Pasal Pembunuhan Berencana Berpotensi Diterapkan dalam Kasus Aktivis KontraS

Nasional40 Dilihat
banner1080x1080

JAKARTA,SumselPost.co.id – Anggota Komisi III DPR RI, I Wayan Sudirta, mendorong aparat penegak hukum untuk mendalami secara komprehensif unsur pidana dalam kasus penyiraman air keras terhadap aktivis Andrie Yunus, termasuk membuka kemungkinan penerapan pasal pembunuhan berencana apabila ditemukan indikasi yang mengarah ke sana.

Menurut Wayan, penanganan perkara tersebut tidak boleh berhenti pada konstruksi hukum yang bersifat permukaan. Aparat penegak hukum diminta untuk menelusuri secara mendalam seluruh rangkaian peristiwa, mulai dari motif, pola kejadian, hingga kemungkinan adanya perencanaan sebelum tindakan dilakukan.

“Penegak hukum harus mendalami seluruh unsur pidana dalam kasus ini. Jika memang ditemukan adanya unsur perencanaan, maka tidak menutup kemungkinan untuk dikenakan pasal pembunuhan berencana,” ujar Wayan dalam Rapat Dengar Pendapat Umum (RDPU) di Nusantara II, Kompleks Parlemen, Senayan, Jakarta, Selasa (31/3/2026).

Ia menegaskan bahwa pengungkapan motif menjadi aspek krusial dalam menentukan arah penanganan perkara. Menurutnya, kasus kekerasan terhadap aktivis tidak dapat dipandang sebagai tindak pidana biasa, melainkan harus dilihat dalam konteks yang lebih luas, termasuk kemungkinan adanya niat yang terstruktur. “Kita harus melihat secara utuh apakah peristiwa ini terjadi secara spontan atau memang direncanakan. Itu penting untuk menentukan konstruksi hukum yang tepat,” ujarnya.

Lebih lanjut, Legislator Fraksi PDI Perjuangan itu mengingatkan agar aparat penegak hukum tidak terburu-buru dalam menetapkan pasal tanpa didukung alat bukti yang kuat. Ia menekankan bahwa setiap kesimpulan hukum harus berbasis pada fakta dan proses penyidikan yang mendalam. “Semua harus didasarkan pada alat bukti yang sah. Jangan sampai ada kekeliruan dalam penetapan pasal yang justru dapat melemahkan proses penegakan hukum itu sendiri,” tambahnya.

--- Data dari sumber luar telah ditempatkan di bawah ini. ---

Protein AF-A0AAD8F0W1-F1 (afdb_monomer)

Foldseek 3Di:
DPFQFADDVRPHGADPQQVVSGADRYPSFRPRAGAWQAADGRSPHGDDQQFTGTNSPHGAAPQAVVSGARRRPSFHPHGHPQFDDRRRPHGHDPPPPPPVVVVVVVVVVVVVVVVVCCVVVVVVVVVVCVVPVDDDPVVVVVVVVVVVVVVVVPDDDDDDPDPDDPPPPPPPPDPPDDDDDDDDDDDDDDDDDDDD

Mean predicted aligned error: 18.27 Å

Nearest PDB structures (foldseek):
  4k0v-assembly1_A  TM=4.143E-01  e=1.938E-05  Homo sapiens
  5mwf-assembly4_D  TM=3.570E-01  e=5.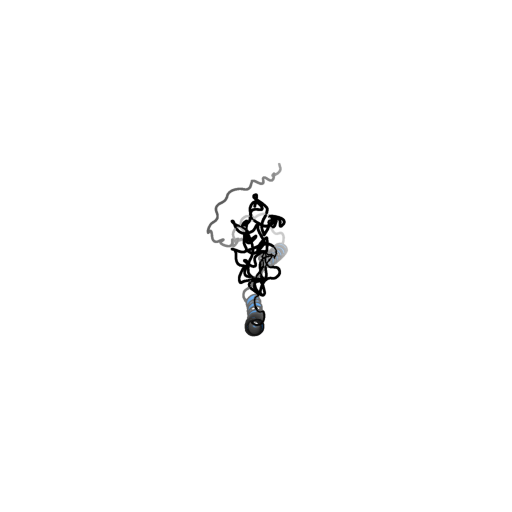885E-01  Homo sapiens
  5mwf-assembly3_C  TM=3.601E-01  e=7.722E-01  Homo sapiens

Sequence (196 aa):
CQSGQWGRNCTSSCNFNCFDSDCDSQRGSCLFGCVEGYRPPHCTETCVNGTYGQSCSSRCSSSCENAECDPFKGSCYKCAVGYEGPNCELKTFSVEMNSFRIGYAIGTLVTFLIILALLLVKPYLVQWREKFEKPSIYDQADALYEARHNYNDTVEEDNYQDREDIYQNCVVIQPEVDQGTEEYQNLSEYEFVKSK

pLDDT: mean 76.95, std 22.84, range [27.45, 98.31]

InterPro domains:
  IPR009030 Growth factor receptor cysteine-rich domain superfamily [SSF57184] (1-88)
  IPR052108 Multiple EGF-like domains/Integrin beta-like [PTHR24035] (1-91)

Solvent-accessible surface area (backbone atoms only — not comparable to full-atom values): 11509 Å² total; per-residue (Å²): 92,61,92,38,20,11,41,86,91,40,76,40,68,32,40,76,40,12,37,93,29,31,31,37,36,69,80,37,33,25,73,74,35,16,37,63,18,15,24,64,58,47,26,83,44,59,29,56,84,35,22,8,24,54,38,31,74,41,68,30,38,86,37,12,40,94,26,33,29,39,25,57,79,32,35,33,82,43,50,31,92,48,33,37,68,62,47,21,77,42,74,46,83,75,76,72,79,78,61,54,71,62,54,50,56,55,51,53,53,52,52,49,53,51,52,52,48,49,65,56,47,47,59,52,51,52,58,46,43,78,73,66,64,71,78,52,75,66,64,56,50,52,58,52,51,53,54,52,53,58,53,60,73,70,59,71,94,76,74,101,79,79,91,81,88,88,83,82,79,82,76,75,82,72,79,87,72,85,89,76,87,81,92,78,84,88,83,77,91,79,89,77,88,81,90,130

Organism: Biomphalaria pfeifferi (NCBI:txid112525)

Secondary structure (DSSP, 8-state):
--TTEESGGG-EEPPTTBGGG-B-TTT--BTT-B-BTB-TTTS-SBPPTTEESBTT-EE--TTBGGG-B-TTT--BSSBPTTEESTTS-EE-----TTTHHHHHHHHHHHHHHHHHHHHHHHHHHHHHHHHH-PPPHHHHHHHHHHHHHHHHHT-----TT--SSSSS----------------------------

Structure (mmCIF, N/CA/C/O backbone):
data_AF-A0AAD8F0W1-F1
#
_entry.id   AF-A0AAD8F0W1-F1
#
loop_
_atom_site.group_PDB
_atom_site.id
_atom_site.type_symbol
_atom_site.label_atom_id
_atom_site.label_alt_id
_atom_site.label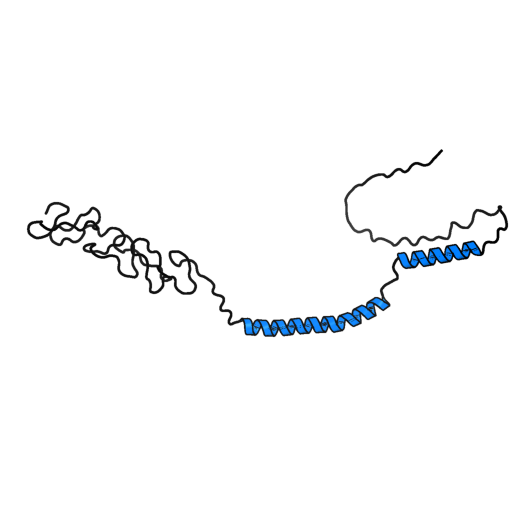_comp_id
_atom_site.label_asym_id
_atom_site.label_entity_id
_atom_site.label_seq_id
_atom_site.pdbx_PDB_ins_code
_atom_site.Cartn_x
_atom_site.Cartn_y
_atom_site.Cartn_z
_atom_site.occupancy
_atom_site.B_iso_or_equiv
_atom_site.auth_seq_id
_atom_site.auth_comp_id
_atom_site.auth_asym_id
_atom_site.auth_atom_id
_atom_site.pdbx_PDB_model_num
ATOM 1 N N . CYS A 1 1 ? 24.302 -4.507 -29.633 1.00 89.38 1 CYS A N 1
ATOM 2 C CA . CYS A 1 1 ? 24.215 -3.041 -29.486 1.00 89.38 1 CYS A CA 1
ATOM 3 C C . CYS A 1 1 ? 25.045 -2.617 -28.290 1.00 89.38 1 CYS A C 1
ATOM 5 O O . CYS A 1 1 ? 25.392 -3.490 -27.503 1.00 89.38 1 CYS A O 1
ATOM 7 N N . GLN A 1 2 ? 25.426 -1.340 -28.184 1.00 91.12 2 GLN A N 1
ATOM 8 C CA . GLN A 1 2 ? 26.020 -0.824 -26.941 1.00 91.12 2 GLN A CA 1
ATOM 9 C C . GLN A 1 2 ? 24.971 -0.864 -25.813 1.00 91.12 2 GLN A C 1
ATOM 11 O O . GLN A 1 2 ? 23.775 -0.914 -26.116 1.00 91.12 2 GLN A O 1
ATOM 16 N N . SER A 1 3 ? 25.396 -0.865 -24.541 1.00 90.81 3 SER A N 1
ATOM 17 C CA . SER A 1 3 ? 24.460 -0.792 -23.404 1.00 90.81 3 SER A CA 1
ATOM 18 C C . SER A 1 3 ? 23.529 0.412 -23.545 1.00 90.81 3 SER A C 1
ATOM 20 O O . SER A 1 3 ? 23.950 1.482 -23.987 1.00 90.81 3 SER A O 1
ATOM 22 N N . GLY A 1 4 ? 22.255 0.215 -23.208 1.00 93.38 4 GLY A N 1
ATOM 23 C CA . GLY A 1 4 ? 21.207 1.221 -23.401 1.00 93.38 4 GLY A CA 1
ATOM 24 C C . GLY A 1 4 ? 20.577 1.259 -24.804 1.00 93.38 4 GLY A C 1
ATOM 25 O O . GLY A 1 4 ? 19.687 2.077 -25.033 1.00 93.38 4 GLY A O 1
ATOM 26 N N . GLN A 1 5 ? 20.978 0.388 -25.741 1.00 96.12 5 GLN A N 1
ATOM 27 C CA . GLN A 1 5 ? 20.393 0.286 -27.089 1.00 96.12 5 GLN A CA 1
ATOM 28 C C . GLN A 1 5 ? 20.001 -1.152 -27.460 1.00 96.12 5 GLN A C 1
ATOM 30 O O . GLN A 1 5 ? 20.658 -2.116 -27.067 1.00 96.12 5 GLN A O 1
ATOM 35 N N . TRP A 1 6 ? 18.977 -1.309 -28.302 1.00 97.44 6 TRP A N 1
ATOM 36 C CA . TRP A 1 6 ? 18.485 -2.603 -28.777 1.00 97.44 6 TRP A CA 1
ATOM 37 C C . TRP A 1 6 ? 17.912 -2.558 -30.206 1.00 97.44 6 TRP A C 1
ATOM 39 O O . TRP A 1 6 ? 17.749 -1.499 -30.820 1.00 97.44 6 TRP A O 1
ATOM 49 N N . GLY A 1 7 ? 17.618 -3.742 -30.749 1.00 96.69 7 GLY A N 1
ATOM 50 C CA . GLY A 1 7 ? 16.962 -3.924 -32.045 1.00 96.69 7 GLY A CA 1
ATOM 51 C C . GLY A 1 7 ? 17.927 -4.024 -33.232 1.00 96.69 7 GLY A C 1
ATOM 52 O O . GLY A 1 7 ? 19.152 -3.944 -33.102 1.00 96.69 7 GLY A O 1
ATOM 53 N N . ARG A 1 8 ? 17.375 -4.221 -34.438 1.00 94.69 8 ARG A N 1
ATOM 54 C CA . ARG A 1 8 ? 18.183 -4.278 -35.668 1.00 94.69 8 ARG A CA 1
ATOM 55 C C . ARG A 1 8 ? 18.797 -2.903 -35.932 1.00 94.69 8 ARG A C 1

Dalam kesempatan tersebut, ia juga menyoroti pentingnya profesionalisme dan independensi aparat dalam menangani perkara ini. Menurutnya, transparansi dan objektivitas menjadi kunci untuk menjaga kepercayaan publik terhadap institusi penegak hukum.

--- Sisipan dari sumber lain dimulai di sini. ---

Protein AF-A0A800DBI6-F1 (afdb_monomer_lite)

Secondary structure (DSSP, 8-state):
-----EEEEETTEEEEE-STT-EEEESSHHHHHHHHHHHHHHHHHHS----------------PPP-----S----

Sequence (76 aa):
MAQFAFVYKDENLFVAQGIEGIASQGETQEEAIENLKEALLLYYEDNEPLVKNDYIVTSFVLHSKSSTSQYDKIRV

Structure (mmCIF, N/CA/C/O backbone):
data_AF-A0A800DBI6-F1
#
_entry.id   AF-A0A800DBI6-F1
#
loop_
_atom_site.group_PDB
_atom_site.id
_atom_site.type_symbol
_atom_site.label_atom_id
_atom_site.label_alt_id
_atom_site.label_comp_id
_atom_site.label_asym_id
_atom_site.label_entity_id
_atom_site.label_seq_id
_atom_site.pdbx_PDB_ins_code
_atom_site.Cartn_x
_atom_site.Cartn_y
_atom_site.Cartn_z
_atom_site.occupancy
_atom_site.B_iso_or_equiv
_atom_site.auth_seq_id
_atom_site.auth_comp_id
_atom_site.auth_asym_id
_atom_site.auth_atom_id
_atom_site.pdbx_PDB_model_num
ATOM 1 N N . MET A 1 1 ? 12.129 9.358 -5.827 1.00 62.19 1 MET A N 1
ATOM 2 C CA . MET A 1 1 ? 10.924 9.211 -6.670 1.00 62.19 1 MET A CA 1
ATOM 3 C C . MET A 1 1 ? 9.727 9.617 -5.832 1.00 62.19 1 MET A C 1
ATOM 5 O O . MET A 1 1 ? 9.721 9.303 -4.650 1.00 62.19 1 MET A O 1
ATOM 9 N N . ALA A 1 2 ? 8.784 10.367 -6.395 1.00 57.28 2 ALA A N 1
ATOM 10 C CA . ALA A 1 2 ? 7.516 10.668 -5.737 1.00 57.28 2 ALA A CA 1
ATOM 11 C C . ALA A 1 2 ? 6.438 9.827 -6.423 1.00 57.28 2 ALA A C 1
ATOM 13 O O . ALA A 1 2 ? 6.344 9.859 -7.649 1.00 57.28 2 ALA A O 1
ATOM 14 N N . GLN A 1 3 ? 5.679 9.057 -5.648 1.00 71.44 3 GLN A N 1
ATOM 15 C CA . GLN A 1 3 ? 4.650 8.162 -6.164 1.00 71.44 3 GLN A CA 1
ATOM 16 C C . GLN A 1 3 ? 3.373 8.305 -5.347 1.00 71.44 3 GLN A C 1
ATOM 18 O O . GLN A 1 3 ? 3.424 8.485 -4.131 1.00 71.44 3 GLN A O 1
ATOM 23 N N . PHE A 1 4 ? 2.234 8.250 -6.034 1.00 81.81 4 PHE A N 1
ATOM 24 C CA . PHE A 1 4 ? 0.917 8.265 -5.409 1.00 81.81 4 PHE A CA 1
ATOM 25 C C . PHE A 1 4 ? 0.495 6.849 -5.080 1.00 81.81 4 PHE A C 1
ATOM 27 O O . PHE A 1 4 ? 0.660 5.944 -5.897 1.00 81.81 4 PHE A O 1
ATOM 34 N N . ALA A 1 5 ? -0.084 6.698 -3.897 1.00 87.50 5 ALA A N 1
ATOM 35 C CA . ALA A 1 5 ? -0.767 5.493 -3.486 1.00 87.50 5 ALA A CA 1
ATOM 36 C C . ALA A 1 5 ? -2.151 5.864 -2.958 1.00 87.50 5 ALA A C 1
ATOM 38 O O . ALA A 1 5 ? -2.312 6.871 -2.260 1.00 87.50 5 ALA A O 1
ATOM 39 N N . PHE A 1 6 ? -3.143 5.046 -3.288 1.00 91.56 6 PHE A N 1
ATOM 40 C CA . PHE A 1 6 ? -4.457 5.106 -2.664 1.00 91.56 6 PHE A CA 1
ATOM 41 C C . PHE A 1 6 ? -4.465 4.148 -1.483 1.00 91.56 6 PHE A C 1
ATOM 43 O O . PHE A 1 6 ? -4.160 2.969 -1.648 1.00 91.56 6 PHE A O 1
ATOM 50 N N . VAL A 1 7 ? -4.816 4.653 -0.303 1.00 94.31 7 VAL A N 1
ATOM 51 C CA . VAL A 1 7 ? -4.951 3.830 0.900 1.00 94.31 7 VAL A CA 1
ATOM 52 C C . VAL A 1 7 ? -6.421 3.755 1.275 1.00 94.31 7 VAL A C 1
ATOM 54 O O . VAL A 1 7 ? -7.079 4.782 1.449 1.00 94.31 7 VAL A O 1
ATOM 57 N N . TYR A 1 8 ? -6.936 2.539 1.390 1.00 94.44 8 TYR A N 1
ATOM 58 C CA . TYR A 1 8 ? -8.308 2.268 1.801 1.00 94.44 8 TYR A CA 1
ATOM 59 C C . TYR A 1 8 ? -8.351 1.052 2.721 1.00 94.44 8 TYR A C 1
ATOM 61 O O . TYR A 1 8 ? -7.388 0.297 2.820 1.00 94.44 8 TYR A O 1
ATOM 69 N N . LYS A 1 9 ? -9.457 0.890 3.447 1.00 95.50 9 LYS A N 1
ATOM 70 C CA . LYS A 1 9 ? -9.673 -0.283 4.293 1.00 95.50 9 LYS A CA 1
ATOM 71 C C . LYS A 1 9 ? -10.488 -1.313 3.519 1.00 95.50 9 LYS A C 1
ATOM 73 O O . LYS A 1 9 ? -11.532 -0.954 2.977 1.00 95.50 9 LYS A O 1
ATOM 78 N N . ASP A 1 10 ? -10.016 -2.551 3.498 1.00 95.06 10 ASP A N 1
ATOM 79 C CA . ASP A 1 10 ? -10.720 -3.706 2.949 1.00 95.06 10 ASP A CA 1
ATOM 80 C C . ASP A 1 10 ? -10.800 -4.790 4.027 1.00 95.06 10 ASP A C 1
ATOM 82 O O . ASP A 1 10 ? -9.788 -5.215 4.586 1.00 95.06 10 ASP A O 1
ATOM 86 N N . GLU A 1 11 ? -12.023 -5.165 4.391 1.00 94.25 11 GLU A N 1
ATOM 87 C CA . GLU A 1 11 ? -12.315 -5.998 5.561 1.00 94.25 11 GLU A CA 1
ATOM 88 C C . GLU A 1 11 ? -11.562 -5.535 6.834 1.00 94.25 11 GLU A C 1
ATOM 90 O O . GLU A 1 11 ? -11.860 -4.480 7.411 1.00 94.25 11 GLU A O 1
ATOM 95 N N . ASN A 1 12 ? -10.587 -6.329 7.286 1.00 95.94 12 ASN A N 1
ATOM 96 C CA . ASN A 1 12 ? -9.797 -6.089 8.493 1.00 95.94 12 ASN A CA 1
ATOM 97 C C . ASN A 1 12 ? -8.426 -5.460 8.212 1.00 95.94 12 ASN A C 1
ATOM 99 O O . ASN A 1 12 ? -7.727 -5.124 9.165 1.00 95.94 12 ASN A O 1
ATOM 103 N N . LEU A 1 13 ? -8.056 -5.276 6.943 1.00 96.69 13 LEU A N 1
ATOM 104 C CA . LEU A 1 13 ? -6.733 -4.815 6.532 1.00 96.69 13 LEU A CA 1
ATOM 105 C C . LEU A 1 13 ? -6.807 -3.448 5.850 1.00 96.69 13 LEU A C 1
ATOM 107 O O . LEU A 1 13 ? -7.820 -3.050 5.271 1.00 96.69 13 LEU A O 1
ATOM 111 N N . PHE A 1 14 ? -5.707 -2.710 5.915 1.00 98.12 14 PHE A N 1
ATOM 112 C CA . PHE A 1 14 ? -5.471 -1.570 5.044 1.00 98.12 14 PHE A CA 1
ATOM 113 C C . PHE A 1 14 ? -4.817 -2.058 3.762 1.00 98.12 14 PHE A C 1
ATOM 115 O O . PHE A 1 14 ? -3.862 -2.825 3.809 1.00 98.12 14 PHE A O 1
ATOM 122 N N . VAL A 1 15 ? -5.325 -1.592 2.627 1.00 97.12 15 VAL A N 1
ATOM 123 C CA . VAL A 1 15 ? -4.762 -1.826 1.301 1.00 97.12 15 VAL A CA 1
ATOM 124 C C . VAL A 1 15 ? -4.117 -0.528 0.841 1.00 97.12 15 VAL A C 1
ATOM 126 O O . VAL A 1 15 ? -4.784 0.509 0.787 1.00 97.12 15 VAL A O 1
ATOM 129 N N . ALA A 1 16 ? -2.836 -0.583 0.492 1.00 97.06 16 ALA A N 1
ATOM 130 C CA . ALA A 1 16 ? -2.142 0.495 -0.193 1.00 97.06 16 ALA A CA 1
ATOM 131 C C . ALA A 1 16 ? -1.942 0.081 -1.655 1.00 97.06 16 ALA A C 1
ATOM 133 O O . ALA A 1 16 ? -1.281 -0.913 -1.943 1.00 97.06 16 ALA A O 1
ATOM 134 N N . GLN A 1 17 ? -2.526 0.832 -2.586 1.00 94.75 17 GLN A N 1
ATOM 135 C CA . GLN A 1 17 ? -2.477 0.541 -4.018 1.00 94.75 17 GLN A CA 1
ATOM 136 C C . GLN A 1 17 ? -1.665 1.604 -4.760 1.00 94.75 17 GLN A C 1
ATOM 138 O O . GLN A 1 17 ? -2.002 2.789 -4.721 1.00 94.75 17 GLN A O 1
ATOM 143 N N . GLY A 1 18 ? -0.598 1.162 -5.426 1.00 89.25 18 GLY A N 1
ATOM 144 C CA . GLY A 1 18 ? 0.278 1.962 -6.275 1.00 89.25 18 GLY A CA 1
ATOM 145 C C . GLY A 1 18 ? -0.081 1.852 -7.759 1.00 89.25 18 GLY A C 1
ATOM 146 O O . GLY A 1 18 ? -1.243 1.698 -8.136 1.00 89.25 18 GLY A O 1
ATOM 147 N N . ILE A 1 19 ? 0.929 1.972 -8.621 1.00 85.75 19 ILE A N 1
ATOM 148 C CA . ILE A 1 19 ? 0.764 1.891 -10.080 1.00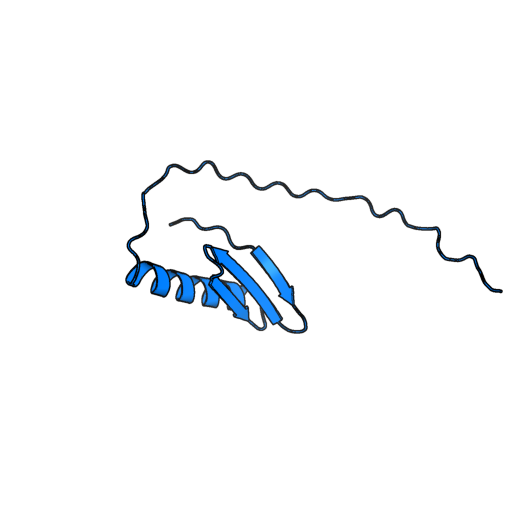 85.75 19 ILE A CA 1
ATOM 149 C C . ILE A 1 19 ? 0.653 0.445 -10.566 1.00 85.75 19 ILE A C 1
ATOM 151 O O . ILE A 1 19 ? 1.013 -0.483 -9.852 1.00 85.75 19 ILE A O 1
ATOM 155 N N . GLU A 1 20 ? 0.187 0.266 -11.804 1.00 82.19 20 GLU A N 1
ATOM 156 C CA . GLU A 1 20 ? 0.241 -1.014 -12.534 1.00 82.19 20 GLU A CA 1
ATOM 157 C C . GLU A 1 20 ? -0.326 -2.225 -11.774 1.00 82.19 20 GLU A C 1
ATOM 159 O O . GLU A 1 20 ? 0.103 -3.360 -11.950 1.00 82.19 20 GLU A O 1
ATOM 164 N N . GLY A 1 21 ? -1.324 -1.986 -10.918 1.00 84.69 21 GLY A N 1
ATOM 165 C CA . GLY A 1 21 ? -1.951 -3.039 -10.120 1.00 84.69 21 GLY A CA 1
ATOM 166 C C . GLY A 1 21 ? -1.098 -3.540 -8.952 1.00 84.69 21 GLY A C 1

“Masyarakat menunggu kejelasan. Oleh karena itu, proses hukum harus dilakukan secara terbuka dan profesional, tanpa intervensi dari pihak manapun,” ungkap Wayan.

Komisi III DPR RI, lanjut Wayan, akan terus menjalankan fungsi pengawasan terhadap penanganan kasus ini, termasuk memastikan aparat penegak hukum tidak ragu dalam mengungkap seluruh fakta yang ada, sekaligus menerapkan pasal yang paling tepat sesuai hasil penyidikan.

“Kami akan mengawal kasus ini sampai tuntas. Jangan sampai ada bagian yang terlewat, termasuk dalam mengungkap motif dan kemungkinan adanya perencanaan,” pungkasnya.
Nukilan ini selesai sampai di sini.